Only one portion of the data is to be written out: from the line bearing "ATOM 80 N N" through the line bearing "ATOM 82 C C". Write it exactly as it appears.

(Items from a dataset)

++++++++++++++++++++

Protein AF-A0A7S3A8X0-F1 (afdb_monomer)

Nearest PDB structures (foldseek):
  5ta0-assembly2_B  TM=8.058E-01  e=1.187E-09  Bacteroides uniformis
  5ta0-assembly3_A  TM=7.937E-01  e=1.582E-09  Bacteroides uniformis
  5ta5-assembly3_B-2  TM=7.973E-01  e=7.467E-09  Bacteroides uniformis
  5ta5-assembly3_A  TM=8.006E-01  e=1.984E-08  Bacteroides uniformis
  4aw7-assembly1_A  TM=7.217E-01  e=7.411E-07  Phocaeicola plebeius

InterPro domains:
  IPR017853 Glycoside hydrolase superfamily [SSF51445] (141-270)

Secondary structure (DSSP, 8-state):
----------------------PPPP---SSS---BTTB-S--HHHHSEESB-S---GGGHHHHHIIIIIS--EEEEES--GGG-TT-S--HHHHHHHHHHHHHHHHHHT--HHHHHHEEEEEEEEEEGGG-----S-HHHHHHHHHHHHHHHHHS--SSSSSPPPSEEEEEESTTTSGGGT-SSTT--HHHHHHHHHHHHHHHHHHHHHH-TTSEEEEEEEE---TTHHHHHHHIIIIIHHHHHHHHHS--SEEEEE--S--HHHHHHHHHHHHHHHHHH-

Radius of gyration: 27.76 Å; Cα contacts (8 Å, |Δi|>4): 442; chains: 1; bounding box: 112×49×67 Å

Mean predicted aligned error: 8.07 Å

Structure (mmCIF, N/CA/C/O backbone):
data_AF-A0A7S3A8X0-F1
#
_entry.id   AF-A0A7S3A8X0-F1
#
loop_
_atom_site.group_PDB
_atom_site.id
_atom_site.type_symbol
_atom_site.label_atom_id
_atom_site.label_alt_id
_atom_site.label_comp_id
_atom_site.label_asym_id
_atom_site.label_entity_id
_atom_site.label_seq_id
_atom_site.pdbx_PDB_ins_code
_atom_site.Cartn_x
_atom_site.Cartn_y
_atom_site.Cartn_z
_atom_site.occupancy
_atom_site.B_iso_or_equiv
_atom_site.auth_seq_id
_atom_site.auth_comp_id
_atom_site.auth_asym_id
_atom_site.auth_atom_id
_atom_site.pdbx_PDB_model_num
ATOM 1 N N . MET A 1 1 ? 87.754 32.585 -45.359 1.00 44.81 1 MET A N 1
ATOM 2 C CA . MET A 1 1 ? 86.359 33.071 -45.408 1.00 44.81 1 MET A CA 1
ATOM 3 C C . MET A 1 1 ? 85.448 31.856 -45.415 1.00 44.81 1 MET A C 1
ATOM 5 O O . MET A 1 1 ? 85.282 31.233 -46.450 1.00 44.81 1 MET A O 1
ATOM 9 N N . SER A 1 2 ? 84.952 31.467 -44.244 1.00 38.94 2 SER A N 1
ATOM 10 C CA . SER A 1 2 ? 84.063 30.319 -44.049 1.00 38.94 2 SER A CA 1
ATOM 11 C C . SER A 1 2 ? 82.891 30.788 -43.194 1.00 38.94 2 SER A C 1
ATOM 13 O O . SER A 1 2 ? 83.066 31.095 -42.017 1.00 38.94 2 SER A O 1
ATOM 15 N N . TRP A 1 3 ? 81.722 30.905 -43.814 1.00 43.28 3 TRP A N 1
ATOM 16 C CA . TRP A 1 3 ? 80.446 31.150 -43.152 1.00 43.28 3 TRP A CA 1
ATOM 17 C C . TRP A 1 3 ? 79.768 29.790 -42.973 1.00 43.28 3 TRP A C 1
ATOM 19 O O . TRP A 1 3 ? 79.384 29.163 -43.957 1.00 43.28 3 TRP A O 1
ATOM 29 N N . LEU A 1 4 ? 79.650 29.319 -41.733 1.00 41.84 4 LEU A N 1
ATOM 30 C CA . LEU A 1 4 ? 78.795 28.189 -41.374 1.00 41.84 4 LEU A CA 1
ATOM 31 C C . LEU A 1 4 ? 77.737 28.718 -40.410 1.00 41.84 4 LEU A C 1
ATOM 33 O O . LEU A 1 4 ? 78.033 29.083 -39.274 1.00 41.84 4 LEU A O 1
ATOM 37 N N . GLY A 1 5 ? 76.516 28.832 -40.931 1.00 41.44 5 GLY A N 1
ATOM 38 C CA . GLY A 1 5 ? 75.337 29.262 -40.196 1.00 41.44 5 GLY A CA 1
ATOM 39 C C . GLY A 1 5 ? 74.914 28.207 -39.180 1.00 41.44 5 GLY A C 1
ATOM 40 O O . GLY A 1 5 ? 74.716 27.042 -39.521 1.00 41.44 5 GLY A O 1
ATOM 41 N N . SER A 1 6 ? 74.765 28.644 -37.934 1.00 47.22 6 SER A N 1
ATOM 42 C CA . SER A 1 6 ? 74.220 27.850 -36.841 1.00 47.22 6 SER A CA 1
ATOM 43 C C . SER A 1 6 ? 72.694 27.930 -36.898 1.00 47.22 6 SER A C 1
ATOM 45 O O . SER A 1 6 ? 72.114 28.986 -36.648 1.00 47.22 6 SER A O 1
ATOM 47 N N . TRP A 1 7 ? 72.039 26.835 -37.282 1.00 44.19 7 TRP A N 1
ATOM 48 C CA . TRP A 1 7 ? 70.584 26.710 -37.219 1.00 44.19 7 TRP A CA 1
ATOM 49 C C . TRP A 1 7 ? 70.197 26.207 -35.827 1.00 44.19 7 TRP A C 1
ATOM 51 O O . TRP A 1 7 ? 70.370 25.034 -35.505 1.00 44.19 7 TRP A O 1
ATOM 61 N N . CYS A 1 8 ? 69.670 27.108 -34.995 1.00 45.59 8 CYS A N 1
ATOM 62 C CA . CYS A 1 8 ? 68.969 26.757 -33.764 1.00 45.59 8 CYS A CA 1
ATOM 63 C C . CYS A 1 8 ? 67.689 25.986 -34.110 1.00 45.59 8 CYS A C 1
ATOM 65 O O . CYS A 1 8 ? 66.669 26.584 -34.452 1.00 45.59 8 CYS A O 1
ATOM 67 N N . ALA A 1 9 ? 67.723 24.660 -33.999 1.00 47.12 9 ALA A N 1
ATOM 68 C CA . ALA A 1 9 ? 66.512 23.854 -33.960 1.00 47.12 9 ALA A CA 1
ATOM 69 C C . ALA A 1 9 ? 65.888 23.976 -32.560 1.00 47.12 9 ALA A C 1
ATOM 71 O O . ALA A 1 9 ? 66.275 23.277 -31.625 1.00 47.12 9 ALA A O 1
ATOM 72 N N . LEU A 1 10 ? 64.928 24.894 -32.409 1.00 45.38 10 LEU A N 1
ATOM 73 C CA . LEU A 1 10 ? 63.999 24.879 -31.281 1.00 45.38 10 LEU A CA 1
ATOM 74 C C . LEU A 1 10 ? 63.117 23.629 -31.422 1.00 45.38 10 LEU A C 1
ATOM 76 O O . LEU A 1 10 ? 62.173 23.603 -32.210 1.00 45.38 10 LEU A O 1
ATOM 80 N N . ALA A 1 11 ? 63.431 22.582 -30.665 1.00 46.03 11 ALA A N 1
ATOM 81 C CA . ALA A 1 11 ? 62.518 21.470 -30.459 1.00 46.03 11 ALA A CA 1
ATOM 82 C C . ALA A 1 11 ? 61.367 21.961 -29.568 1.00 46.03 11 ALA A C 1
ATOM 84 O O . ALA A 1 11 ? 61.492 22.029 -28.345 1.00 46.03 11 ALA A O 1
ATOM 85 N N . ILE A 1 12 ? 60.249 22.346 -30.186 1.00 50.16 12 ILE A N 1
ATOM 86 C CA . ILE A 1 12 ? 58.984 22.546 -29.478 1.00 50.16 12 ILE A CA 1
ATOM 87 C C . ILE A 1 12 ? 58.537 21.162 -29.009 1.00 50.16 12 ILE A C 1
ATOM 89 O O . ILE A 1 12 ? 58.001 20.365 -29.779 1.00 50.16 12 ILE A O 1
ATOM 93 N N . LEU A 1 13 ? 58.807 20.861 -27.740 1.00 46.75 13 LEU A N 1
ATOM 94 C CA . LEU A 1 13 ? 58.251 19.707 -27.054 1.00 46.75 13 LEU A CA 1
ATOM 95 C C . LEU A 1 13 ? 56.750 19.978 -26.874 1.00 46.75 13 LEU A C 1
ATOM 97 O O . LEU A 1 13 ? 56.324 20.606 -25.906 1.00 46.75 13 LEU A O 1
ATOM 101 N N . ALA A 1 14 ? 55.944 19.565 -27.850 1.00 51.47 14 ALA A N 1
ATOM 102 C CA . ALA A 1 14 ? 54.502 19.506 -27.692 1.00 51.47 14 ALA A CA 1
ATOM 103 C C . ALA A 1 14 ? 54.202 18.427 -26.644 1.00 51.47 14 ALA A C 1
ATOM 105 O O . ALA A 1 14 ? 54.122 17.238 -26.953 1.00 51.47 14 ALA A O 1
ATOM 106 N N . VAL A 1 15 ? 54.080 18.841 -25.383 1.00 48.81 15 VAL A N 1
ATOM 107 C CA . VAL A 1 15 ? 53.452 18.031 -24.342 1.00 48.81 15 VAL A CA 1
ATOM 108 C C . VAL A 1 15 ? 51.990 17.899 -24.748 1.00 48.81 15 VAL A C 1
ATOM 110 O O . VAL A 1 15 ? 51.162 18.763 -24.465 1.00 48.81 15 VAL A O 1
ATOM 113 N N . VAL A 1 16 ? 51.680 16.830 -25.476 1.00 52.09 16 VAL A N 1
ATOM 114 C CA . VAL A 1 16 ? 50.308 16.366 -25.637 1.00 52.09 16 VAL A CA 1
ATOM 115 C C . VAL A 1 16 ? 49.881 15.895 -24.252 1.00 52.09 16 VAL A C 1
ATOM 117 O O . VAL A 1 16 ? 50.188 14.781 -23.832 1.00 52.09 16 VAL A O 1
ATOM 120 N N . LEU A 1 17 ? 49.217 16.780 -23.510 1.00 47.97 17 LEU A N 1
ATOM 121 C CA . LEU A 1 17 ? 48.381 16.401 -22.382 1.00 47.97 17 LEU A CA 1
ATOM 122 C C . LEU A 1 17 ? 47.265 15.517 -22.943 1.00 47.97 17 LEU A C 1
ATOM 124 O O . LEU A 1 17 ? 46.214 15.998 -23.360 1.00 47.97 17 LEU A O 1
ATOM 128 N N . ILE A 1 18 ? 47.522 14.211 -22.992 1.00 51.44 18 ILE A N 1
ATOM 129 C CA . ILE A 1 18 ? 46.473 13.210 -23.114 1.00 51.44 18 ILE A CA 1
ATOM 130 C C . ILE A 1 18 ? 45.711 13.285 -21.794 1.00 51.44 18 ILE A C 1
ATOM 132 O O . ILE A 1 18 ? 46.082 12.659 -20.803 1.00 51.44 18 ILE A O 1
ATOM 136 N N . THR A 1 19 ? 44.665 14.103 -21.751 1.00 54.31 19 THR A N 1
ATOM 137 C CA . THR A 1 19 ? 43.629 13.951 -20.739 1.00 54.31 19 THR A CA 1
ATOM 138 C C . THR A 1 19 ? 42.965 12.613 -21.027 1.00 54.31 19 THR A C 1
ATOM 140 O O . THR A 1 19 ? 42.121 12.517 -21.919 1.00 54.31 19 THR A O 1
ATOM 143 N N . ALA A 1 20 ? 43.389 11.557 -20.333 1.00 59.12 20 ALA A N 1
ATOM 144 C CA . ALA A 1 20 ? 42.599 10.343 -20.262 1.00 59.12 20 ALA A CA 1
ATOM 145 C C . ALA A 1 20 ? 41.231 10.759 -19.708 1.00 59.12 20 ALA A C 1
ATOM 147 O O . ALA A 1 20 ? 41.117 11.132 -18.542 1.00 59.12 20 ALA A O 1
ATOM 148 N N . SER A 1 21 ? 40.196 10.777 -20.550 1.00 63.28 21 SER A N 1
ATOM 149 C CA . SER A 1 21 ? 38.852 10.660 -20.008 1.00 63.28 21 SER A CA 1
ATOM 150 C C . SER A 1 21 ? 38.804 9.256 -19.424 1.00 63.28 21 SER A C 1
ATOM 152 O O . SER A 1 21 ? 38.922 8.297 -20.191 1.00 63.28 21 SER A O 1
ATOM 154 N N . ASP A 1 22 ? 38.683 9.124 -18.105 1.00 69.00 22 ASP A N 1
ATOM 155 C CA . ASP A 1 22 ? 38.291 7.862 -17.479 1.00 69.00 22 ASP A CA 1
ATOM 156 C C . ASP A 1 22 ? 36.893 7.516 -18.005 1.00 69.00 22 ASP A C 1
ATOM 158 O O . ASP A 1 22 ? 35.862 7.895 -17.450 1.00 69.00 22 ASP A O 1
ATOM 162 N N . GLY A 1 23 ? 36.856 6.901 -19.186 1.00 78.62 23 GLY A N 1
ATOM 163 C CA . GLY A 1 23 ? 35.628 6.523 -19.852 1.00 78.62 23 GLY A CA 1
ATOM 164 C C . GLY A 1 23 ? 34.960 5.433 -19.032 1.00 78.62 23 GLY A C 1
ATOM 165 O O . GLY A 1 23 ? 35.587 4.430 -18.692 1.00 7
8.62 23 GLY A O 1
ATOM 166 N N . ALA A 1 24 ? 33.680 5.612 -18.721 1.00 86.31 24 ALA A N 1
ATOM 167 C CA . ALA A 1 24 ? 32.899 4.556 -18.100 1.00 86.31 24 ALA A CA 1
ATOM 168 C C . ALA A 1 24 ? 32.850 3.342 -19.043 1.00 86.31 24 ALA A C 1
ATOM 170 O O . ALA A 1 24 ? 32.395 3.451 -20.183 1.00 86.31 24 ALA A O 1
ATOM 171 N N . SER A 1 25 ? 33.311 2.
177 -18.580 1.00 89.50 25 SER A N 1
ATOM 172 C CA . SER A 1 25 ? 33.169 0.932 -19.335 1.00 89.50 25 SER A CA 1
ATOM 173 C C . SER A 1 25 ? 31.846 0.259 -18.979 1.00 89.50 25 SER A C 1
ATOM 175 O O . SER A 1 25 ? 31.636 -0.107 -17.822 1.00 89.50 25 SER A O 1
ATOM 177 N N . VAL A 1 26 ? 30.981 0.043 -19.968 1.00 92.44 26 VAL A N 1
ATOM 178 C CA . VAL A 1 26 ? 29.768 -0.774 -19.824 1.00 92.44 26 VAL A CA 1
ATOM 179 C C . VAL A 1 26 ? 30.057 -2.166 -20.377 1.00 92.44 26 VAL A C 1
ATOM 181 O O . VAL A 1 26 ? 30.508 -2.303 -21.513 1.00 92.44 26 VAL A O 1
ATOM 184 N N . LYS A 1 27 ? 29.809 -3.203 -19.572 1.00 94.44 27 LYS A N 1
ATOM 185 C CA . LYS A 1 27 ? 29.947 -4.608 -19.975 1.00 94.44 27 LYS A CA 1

++++++++++++++++++++

■ **Your solution**:
ATOM 80 N N . ALA A 1 11 ? 63.431 22.582 -30.665 1.00 46.03 11 ALA A N 1
ATOM 81 C CA . ALA A 1 11 ? 62.518 21.470 -30.459 1.00 46.03 11 ALA A CA 1
ATOM 82 C C . ALA A 1 11 ? 61.367 21.961 -29.568 1.00 46.03 11 ALA A C 1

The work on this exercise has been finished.